"Why does it feel like we're always swimming upstream?," banjo-playing New Orleans artist Leyla McCalla shared on "Salon Stage." The artist's genre-bending music and forthcoming album "The Capitalist Blues" taps into the real human and emotional toll...
"Why does it feel like we're always swimming upstream?," banjo-playing New Orleans artist Leyla McCalla shared on "Salon Stage." The artist's genre-bending music and forthcoming album "The Capitalist Blues" taps into the real human and emotional tolls of trying to get ahead in every aspect of life.
Blending Haitian culture with New Orleans jazz, McCalla stopped by "Salon Stage" to perform two songs from "The Capitalist Blues," and one song in Haitian Creole, which she calls "the language of resistance."
The daughter of Haitian immigrants moved to New Orleans in 2010 and soon found new influences in music from jazz, folk, and blues and culture. She told Salon in an interview, "We often talk about history as if it's over, but history is always repeating itself. Incorporating that idea into my music and creative process came from encountering New Orleans music and jazz."

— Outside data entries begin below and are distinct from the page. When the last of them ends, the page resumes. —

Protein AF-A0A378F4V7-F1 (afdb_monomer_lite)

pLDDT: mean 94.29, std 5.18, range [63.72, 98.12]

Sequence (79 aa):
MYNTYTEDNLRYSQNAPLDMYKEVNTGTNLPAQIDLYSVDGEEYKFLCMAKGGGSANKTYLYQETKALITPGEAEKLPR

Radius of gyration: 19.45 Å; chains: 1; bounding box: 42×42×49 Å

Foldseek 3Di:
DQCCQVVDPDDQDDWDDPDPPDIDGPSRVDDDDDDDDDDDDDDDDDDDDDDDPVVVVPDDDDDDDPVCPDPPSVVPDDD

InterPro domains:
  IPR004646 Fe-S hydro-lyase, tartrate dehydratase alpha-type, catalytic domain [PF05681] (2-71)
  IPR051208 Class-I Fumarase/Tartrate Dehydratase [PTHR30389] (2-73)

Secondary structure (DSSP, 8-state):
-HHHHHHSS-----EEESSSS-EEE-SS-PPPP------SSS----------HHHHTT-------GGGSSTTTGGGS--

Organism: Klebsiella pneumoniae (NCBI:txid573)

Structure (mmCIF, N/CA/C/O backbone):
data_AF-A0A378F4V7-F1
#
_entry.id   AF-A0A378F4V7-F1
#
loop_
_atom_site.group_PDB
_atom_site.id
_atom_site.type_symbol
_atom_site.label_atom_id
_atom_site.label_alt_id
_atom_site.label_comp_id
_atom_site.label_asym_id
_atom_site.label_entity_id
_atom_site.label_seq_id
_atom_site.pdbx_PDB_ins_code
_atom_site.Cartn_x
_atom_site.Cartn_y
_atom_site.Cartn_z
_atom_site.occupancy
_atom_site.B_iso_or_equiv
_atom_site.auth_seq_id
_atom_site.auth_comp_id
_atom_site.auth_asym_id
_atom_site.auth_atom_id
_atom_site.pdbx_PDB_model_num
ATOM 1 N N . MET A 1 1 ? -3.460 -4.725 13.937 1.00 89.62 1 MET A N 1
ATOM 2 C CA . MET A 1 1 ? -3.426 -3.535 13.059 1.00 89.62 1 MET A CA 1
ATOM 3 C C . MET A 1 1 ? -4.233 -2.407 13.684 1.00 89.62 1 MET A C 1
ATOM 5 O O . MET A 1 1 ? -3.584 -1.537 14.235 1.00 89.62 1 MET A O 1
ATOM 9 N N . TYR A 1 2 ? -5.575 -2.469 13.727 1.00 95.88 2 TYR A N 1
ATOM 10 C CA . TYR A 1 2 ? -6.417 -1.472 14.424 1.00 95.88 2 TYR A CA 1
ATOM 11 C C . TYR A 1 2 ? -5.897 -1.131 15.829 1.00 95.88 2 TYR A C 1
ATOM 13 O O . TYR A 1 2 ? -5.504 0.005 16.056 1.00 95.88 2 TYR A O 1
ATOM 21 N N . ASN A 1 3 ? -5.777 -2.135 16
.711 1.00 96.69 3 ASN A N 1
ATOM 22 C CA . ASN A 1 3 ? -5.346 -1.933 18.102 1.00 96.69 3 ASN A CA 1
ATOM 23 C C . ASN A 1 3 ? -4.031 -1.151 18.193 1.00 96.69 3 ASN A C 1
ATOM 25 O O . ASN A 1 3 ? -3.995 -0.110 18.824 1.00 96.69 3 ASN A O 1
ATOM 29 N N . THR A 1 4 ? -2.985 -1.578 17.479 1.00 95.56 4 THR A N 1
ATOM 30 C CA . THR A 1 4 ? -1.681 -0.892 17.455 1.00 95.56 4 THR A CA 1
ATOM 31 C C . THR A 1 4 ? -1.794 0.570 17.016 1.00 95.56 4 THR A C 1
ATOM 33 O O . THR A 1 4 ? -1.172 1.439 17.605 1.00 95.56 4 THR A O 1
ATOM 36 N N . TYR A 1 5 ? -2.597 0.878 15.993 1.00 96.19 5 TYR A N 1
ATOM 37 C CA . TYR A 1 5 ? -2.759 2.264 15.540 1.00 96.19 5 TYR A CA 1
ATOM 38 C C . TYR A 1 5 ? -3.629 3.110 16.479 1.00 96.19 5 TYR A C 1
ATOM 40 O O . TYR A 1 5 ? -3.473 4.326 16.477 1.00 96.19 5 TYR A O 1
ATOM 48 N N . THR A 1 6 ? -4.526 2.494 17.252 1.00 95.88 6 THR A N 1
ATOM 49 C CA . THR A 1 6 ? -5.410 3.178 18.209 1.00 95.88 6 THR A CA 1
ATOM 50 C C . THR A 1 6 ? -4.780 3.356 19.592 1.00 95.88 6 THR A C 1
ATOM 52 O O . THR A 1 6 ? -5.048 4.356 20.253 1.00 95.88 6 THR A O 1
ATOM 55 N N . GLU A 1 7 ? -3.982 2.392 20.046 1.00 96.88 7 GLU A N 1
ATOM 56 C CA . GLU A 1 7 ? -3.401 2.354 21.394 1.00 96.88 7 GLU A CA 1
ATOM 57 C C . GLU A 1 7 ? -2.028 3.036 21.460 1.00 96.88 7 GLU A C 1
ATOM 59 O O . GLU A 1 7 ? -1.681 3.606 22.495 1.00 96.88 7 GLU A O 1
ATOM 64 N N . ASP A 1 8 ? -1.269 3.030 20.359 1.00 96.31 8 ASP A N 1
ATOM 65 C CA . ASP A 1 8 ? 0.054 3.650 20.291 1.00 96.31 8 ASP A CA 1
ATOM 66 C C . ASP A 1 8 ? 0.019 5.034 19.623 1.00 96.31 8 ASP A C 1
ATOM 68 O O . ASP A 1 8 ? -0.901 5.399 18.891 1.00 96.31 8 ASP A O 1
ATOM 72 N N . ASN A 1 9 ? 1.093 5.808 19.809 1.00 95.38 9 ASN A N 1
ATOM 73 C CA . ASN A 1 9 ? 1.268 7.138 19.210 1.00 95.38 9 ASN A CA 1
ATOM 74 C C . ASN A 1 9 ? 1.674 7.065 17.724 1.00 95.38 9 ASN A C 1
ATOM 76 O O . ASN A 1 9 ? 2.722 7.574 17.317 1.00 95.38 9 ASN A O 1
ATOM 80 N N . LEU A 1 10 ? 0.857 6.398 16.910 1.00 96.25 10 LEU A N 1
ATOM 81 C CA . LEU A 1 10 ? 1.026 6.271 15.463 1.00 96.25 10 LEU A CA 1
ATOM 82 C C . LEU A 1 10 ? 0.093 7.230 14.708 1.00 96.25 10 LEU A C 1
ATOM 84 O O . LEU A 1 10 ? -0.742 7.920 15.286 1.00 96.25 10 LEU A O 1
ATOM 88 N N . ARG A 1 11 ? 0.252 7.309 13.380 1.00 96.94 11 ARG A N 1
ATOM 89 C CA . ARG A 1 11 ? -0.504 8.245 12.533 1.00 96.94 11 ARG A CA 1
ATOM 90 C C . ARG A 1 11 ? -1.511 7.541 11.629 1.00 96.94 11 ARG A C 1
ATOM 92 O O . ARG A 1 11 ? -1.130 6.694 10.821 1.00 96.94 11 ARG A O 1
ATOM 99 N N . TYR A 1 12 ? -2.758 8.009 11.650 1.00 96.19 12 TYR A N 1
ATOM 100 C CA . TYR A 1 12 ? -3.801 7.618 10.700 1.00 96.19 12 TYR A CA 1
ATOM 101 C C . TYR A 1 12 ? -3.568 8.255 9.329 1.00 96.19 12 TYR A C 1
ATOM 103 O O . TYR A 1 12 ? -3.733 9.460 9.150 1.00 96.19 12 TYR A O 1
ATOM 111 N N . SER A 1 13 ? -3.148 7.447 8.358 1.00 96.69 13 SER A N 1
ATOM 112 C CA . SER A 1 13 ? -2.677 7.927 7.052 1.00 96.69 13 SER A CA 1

When she makes music McCalla is also thinking visually. Regarding her songwriting she said, "When I'm writing a song, or arranging a song, I'm thinking about the best way to share this story that's in the world of this song, and then I wonder what does that world look like and what does that world feel like and what does that world sound like?"
Using only a banjo and her voice, McCalla brings a sauntering tone with the title track from the album, "Capitalist Blues." Watch the video above to hear a stripped-down version of "Capitalist Blues." The full album "Capitalist Blues" is out on January 25.
Watch more "Salon Stage" sessions.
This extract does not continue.